Like previously mentioned, Accenture strategy only hires at top 10 MBA programs and has consistently offered one of the highest starting packages in the industry. Accenture's management consulting practice is separate from its IT practice and therefore there is very little commonality in terms of the type of people employed and work involved. As I understand it, Accenture management consulting is ~10% of the company whereas Accenture strategy is ~10% of management consulting so it is a very selective and elite group.

Having gone up against Accenture strategy and Booz in RFPs, I can confirm that charged ADRs (average daily rates) are similar for both. Of course, if this goes through, there will definitely be some integration pain points that Accenture management needs to think through carefully, but to dismiss Accenture as a volume play, one trick IT pony and comparing Accenture strategy to Booz as value vs. luxury is laughable.

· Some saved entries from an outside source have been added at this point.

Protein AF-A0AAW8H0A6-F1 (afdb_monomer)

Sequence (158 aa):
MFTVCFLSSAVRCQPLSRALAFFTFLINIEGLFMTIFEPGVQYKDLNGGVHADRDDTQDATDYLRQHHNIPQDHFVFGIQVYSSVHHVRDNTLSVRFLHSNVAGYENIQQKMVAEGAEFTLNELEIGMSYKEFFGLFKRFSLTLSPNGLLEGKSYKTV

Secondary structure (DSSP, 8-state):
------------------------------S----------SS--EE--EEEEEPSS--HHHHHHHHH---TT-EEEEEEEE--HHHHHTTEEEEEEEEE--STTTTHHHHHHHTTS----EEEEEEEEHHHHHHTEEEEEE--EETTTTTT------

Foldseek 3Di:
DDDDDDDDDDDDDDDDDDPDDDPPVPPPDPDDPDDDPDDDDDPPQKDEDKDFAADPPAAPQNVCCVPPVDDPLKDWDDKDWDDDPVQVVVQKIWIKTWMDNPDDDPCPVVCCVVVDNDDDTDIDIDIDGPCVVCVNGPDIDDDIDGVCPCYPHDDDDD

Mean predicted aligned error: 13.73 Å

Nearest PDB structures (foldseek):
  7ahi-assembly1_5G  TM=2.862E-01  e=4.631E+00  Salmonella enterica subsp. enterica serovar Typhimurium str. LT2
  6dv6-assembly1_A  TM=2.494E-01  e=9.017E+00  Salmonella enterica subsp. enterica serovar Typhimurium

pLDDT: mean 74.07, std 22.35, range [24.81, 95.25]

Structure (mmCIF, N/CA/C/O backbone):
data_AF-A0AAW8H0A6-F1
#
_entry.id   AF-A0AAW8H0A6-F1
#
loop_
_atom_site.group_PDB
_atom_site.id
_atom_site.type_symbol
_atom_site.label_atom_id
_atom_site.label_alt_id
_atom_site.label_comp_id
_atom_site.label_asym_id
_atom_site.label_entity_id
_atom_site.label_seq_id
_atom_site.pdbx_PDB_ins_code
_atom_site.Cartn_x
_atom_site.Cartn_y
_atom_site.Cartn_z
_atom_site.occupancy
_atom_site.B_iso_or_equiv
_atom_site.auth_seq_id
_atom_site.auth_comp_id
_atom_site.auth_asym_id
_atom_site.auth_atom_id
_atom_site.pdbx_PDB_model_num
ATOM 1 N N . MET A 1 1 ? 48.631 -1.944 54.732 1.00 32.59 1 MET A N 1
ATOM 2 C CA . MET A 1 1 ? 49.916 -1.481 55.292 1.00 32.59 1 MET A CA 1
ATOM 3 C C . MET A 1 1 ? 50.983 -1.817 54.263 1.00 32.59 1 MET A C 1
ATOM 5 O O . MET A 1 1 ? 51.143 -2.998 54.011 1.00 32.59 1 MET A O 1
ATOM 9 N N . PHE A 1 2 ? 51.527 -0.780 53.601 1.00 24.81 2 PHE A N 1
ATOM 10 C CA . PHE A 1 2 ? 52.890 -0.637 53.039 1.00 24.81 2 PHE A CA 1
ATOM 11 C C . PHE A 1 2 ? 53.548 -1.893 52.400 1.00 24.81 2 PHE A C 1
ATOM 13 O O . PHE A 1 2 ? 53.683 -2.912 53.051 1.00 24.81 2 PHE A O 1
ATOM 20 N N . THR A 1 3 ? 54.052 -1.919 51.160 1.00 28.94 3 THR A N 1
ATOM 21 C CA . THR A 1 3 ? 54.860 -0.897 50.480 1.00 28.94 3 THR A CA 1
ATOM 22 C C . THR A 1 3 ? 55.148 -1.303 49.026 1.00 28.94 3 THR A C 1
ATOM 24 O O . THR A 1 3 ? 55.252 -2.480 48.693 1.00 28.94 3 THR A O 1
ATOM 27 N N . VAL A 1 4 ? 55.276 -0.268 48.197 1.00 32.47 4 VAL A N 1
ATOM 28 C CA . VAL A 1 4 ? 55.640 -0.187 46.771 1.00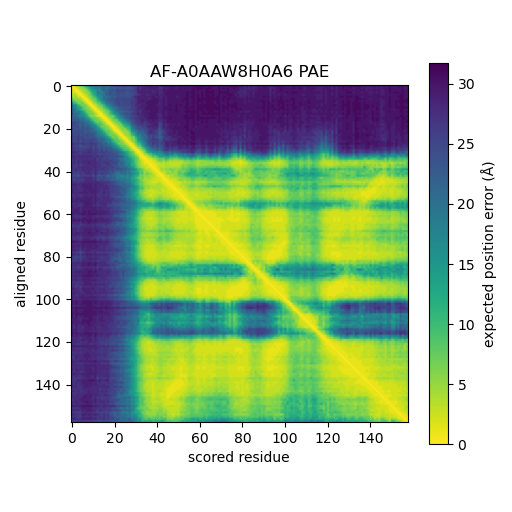 32.47 4 VAL A CA 1
ATOM 29 C C . VAL A 1 4 ? 57.168 -0.232 46.577 1.00 32.47 4 VAL A C 1
ATOM 31 O O . VAL A 1 4 ? 57.874 0.140 47.507 1.00 32.47 4 VAL A O 1
ATOM 34 N N . CYS A 1 5 ? 57.661 -0.622 45.383 1.00 32.19 5 CYS A N 1
ATOM 35 C CA . CYS A 1 5 ? 58.767 0.003 44.596 1.00 32.19 5 CYS A CA 1
ATOM 36 C C . CYS A 1 5 ? 59.403 -1.012 43.613 1.00 32.19 5 CYS A C 1
ATOM 38 O O . CYS A 1 5 ? 59.544 -2.170 43.978 1.00 32.19 5 CYS A O 1
ATOM 40 N N . PHE A 1 6 ? 59.927 -0.701 42.418 1.00 30.92 6 PHE A N 1
ATOM 41 C CA . PHE A 1 6 ? 59.770 0.360 41.406 1.00 30.92 6 PHE A CA 1
ATOM 42 C C . PHE A 1 6 ? 60.665 -0.048 40.191 1.00 30.92 6 PHE A C 1
ATOM 44 O O . PHE A 1 6 ? 61.616 -0.801 40.373 1.00 30.92 6 PHE A O 1
ATOM 51 N N . LEU A 1 7 ? 60.412 0.548 39.014 1.00 30.66 7 LEU A N 1
ATOM 52 C CA . LEU A 1 7 ? 61.318 0.778 37.857 1.00 30.66 7 LEU A CA 1
ATOM 53 C C . LEU A 1 7 ? 61.666 -0.356 36.848 1.00 30.66 7 LEU A C 1
ATOM 55 O O . LEU A 1 7 ? 62.410 -1.279 37.145 1.00 30.66 7 LEU A O 1
ATOM 59 N N . SER A 1 8 ? 61.180 -0.151 35.605 1.00 35.25 8 SER A N 1
ATOM 60 C CA . SER A 1 8 ? 61.911 -0.060 34.308 1.00 35.25 8 SER A CA 1
ATOM 61 C C . SER A 1 8 ? 63.058 -1.063 34.057 1.00 35.25 8 SER A C 1
ATOM 63 O O . SER A 1 8 ? 64.005 -1.121 34.821 1.00 35.25 8 SER A O 1
ATOM 65 N N . SER A 1 9 ? 63.181 -1.812 32.955 1.00 34.69 9 SER A N 1
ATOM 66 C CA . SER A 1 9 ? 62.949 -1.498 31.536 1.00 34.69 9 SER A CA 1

Thank you. Was wondering why he was ignoring my post. Would SB if I had any. Also, yes, I did forget to mention that my 13K number (from when I was there a few years ago) was ALL of MC. Strategy is, like ConsultingMonkey04 says, a very, very small subset of that.

 
Pissingintowind:
ConsultingMonkey04:

@skydiving83, why don't you respond to Pissingintowind's post above instead of selectively choosing the ones that suit your bias the best? As someone at MBB with a decent number of b-school friends at Accenture strategy, I would argue that you don't actually know much about the Accenture's management consulting practice and certainly very little about Accenture's strategy practice.

Like previously mentioned, Accenture strategy only hires at top 10 MBA programs and has consistently offered one of the highest starting packages in the industry. Accenture's management consulting practice is separate from its IT practice and therefore there is very little commonality in terms of the type of people employed and work involved. As I understand it, Accenture management consulting is ~10% of the company whereas Accenture strategy is ~10% of management consulting so it is a very selective and elite group.

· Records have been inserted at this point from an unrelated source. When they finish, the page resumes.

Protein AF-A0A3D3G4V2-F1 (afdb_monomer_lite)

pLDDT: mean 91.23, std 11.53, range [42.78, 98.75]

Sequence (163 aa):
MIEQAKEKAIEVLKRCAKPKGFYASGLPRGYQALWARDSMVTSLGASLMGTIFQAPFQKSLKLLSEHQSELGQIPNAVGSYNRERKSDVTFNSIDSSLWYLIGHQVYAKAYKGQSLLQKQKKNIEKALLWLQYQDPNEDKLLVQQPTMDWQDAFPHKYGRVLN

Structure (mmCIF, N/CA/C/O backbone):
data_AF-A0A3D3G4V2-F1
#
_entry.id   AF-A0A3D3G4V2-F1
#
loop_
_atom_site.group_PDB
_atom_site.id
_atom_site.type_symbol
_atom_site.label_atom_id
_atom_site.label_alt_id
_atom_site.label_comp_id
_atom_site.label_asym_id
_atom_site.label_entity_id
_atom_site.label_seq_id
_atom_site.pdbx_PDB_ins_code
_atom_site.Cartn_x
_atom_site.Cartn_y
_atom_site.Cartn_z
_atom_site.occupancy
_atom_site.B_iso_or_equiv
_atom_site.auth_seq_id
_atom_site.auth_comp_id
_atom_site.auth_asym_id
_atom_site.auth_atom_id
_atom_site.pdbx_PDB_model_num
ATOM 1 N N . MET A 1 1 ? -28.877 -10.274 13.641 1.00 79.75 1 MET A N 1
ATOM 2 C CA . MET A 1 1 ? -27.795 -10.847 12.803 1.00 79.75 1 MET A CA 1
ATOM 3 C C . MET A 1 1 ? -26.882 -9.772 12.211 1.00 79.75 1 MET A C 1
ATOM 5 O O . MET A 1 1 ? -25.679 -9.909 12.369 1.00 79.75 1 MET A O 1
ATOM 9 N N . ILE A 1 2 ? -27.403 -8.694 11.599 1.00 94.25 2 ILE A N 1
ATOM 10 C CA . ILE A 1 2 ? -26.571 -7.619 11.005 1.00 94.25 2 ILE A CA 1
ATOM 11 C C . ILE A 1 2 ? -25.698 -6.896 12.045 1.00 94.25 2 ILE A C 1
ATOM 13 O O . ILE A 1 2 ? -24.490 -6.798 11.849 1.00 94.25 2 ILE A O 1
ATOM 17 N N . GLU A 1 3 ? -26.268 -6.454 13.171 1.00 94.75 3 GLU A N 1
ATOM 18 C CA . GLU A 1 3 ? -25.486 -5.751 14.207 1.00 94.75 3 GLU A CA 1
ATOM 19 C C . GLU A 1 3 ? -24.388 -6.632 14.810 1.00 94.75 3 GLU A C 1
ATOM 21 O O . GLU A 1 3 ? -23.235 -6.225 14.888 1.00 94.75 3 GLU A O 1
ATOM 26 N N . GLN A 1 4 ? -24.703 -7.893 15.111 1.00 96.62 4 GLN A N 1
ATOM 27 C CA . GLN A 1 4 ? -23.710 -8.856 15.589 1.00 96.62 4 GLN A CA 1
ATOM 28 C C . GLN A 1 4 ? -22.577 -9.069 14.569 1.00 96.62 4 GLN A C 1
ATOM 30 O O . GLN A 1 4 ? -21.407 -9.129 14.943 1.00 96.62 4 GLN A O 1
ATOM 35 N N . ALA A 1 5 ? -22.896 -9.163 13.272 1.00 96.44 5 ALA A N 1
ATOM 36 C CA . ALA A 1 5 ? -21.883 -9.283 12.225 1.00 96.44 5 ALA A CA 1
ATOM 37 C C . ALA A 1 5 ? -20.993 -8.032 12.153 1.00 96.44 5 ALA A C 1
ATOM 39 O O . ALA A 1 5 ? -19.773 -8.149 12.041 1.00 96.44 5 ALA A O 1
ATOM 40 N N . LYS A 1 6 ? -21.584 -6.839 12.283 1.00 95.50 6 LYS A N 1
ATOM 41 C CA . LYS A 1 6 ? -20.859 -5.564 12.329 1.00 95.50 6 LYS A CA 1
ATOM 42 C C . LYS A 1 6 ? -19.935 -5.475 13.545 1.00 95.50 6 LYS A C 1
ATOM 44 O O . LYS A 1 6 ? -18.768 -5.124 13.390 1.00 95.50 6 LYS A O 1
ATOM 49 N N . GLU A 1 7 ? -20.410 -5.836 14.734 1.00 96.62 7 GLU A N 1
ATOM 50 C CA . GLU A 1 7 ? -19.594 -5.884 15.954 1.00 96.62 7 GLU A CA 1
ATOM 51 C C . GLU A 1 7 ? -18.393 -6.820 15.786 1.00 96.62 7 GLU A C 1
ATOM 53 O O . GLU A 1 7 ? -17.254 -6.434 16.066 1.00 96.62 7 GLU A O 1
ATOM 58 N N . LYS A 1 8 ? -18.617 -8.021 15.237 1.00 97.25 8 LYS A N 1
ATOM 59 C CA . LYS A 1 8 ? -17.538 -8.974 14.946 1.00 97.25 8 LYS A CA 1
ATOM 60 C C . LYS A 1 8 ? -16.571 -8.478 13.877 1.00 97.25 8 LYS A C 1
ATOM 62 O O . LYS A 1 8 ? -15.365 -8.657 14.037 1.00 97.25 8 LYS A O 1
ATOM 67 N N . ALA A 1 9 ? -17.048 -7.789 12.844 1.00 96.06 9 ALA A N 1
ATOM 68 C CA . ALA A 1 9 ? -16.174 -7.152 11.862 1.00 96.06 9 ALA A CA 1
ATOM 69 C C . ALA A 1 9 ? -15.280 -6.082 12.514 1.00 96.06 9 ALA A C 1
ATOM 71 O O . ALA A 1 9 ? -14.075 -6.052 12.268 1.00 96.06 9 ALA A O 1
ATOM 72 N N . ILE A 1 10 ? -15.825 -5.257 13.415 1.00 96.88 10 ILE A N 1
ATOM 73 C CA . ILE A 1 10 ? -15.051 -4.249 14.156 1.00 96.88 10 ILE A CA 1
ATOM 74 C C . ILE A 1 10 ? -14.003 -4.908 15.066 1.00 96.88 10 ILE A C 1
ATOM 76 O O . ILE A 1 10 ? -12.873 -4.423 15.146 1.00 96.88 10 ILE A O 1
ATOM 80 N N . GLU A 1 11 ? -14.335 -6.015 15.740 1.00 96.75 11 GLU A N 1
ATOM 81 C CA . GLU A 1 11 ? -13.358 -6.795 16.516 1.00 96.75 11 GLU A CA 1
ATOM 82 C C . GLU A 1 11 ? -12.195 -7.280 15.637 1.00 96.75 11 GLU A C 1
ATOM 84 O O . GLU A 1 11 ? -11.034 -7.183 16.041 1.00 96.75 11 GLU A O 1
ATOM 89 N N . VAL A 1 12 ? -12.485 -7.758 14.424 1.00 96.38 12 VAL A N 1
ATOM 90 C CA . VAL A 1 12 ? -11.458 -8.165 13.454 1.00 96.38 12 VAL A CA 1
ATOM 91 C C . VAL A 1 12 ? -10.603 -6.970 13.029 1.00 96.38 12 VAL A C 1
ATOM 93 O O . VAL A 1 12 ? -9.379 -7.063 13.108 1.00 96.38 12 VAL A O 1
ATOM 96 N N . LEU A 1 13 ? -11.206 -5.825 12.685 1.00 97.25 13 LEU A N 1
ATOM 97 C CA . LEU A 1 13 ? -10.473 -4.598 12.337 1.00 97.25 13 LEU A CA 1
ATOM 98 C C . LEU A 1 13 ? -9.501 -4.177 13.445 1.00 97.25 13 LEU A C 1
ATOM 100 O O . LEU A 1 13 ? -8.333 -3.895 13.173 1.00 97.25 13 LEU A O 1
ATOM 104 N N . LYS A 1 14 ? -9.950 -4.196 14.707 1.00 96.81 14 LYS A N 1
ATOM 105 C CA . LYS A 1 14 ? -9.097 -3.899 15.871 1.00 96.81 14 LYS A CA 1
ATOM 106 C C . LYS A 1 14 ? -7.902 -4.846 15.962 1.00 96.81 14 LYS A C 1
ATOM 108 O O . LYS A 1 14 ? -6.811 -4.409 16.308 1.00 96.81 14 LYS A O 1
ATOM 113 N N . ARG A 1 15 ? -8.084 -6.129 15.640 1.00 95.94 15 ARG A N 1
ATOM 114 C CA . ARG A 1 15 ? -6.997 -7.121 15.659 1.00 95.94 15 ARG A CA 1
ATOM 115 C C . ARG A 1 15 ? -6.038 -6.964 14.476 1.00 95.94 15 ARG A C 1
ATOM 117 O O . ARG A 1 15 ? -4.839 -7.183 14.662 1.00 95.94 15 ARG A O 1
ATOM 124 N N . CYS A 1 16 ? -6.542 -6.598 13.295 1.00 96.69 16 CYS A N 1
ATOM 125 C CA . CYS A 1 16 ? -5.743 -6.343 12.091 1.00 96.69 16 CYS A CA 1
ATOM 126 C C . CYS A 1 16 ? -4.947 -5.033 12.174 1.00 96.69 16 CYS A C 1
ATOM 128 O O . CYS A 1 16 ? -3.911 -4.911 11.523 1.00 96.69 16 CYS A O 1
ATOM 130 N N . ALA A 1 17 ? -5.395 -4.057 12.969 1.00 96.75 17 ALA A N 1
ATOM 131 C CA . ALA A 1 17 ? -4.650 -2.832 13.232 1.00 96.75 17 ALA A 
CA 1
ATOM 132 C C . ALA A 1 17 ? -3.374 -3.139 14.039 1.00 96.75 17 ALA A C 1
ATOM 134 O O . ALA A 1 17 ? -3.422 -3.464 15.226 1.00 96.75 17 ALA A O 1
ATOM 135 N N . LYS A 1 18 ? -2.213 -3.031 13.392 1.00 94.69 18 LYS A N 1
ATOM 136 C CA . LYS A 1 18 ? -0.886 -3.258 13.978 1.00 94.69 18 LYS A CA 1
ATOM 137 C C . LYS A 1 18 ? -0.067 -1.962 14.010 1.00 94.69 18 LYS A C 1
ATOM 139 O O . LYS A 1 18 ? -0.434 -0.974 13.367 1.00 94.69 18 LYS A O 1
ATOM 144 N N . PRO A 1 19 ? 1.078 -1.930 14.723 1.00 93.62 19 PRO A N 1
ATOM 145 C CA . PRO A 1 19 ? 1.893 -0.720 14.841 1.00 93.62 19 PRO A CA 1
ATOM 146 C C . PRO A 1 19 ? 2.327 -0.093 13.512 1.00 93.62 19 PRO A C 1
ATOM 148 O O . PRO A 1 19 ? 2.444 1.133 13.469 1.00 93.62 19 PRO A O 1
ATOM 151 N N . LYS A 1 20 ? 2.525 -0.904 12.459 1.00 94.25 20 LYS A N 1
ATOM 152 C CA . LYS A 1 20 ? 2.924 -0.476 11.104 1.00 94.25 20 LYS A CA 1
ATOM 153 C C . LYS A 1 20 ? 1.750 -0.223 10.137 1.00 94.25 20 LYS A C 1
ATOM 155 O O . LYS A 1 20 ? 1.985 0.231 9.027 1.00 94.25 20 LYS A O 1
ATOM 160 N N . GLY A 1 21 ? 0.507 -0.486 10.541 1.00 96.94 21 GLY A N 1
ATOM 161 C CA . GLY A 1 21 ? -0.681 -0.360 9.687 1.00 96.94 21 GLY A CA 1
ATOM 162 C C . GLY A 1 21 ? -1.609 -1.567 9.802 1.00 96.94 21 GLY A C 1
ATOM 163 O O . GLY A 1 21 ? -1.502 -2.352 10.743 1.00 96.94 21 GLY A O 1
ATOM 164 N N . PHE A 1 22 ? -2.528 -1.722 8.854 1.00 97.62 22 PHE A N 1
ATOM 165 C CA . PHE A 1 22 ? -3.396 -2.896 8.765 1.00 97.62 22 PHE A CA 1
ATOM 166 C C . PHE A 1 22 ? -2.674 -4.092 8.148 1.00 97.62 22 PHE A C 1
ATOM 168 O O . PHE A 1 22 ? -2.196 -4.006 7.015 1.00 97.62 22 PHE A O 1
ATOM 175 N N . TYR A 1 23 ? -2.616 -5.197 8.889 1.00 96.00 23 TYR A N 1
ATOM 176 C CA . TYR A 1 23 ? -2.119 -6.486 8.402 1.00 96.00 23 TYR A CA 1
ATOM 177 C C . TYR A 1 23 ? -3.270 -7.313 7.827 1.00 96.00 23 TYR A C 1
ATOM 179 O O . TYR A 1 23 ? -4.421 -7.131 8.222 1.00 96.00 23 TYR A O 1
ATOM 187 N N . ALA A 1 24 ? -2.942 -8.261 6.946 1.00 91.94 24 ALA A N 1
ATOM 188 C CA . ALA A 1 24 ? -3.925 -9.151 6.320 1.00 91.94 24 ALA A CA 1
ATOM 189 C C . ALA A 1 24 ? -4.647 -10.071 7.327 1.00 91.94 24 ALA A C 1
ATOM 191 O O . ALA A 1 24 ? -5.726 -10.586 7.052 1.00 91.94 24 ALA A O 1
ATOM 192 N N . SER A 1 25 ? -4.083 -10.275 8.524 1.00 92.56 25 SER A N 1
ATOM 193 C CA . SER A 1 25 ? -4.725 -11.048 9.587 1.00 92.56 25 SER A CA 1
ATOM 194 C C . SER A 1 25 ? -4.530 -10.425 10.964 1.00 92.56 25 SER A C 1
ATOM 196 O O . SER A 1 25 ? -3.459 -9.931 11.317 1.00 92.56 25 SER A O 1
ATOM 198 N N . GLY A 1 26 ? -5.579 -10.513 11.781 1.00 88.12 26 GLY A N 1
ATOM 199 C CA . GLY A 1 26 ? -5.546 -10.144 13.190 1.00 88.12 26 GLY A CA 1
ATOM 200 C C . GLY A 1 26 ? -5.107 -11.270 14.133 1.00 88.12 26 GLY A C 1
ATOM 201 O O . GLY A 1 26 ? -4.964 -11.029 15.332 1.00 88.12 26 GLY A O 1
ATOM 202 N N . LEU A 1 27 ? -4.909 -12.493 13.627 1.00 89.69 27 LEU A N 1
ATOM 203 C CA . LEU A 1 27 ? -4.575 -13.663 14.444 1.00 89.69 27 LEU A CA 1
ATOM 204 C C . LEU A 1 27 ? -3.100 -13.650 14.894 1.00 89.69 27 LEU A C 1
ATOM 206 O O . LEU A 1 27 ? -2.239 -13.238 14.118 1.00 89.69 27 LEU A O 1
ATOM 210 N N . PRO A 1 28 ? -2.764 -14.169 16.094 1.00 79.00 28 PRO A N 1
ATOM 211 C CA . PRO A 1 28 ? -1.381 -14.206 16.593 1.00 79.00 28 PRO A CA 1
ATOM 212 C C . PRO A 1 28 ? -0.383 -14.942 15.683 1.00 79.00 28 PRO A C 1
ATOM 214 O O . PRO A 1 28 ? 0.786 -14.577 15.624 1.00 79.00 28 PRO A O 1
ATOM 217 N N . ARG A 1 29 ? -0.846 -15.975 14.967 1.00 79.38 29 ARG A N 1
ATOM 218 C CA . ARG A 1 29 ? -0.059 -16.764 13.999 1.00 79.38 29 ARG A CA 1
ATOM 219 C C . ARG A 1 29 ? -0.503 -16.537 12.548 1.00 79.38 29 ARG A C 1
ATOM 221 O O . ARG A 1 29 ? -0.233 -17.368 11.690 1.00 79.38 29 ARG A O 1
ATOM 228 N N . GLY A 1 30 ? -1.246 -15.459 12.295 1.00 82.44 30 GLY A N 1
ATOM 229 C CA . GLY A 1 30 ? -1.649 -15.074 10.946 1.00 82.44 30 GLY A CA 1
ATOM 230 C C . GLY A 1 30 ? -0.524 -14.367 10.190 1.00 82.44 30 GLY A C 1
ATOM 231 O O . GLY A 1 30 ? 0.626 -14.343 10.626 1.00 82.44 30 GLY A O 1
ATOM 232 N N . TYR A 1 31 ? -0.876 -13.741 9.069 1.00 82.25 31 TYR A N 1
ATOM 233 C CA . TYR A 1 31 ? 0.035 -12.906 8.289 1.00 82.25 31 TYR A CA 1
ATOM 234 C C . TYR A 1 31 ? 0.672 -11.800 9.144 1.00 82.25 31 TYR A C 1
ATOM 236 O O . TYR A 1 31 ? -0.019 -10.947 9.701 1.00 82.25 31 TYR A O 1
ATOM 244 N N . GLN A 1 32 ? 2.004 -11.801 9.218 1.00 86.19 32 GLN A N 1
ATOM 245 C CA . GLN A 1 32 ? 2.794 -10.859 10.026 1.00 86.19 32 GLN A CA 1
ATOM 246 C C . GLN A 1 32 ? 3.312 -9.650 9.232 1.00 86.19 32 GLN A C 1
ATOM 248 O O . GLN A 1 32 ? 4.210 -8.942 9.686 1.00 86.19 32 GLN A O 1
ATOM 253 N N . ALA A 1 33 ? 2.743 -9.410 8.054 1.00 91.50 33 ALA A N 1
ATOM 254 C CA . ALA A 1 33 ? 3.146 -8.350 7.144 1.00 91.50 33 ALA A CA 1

Having gone up against Accenture strategy and Booz in RFPs, I can confirm that charged ADRs (average daily rates) are similar for both. Of course, if this goes through, there will definitely be some integration pain points that Accenture management needs to think through carefully, but to dismiss Accenture as a volume play, one trick IT pony and comparing Accenture strategy to Booz as value vs. luxury is laughable.

Thank you. Was wondering why he was ignoring my post. Would SB if I had any. Also, yes, I did forget to mention that my 13K number (from when I was there a few years ago) was ALL of MC. Strategy is, like ConsultingMonkey04 says, a very, very small subset of that.

Based on these threads and in my opinion, Accenture MC is indeed a highly respected and selective practice. But, as Pissingintothewind pointed out, it is a very small portion (~10%?) of Accenture.

So if we want to make a more reasonable comparison of the average revenue per "strategy" consultant in this context, we should slice out only the Accenture MC practice and calculate the average revenue of that portion of Accenture and compare it to that of Booz (which seem to be at a similar level according to the thread above).

But I think using this comparison would be a bit misguided from the broader perspective, because the merger (if it happens at all anyway) is between the entire Accenture and entire Booz, not just Accenture MC and Booz.

 

@solution04, disagree - because if the merger does happen, the integration point between the two firms will be at Accenture's strategy and perhaps at the management consulting level. Therefore, discussing the culture, pay, work, etc of Accenture's IT and outsourcing business is irrelevant to this conversation. Accenture is too massive and specialized to be painted with one broad stroke.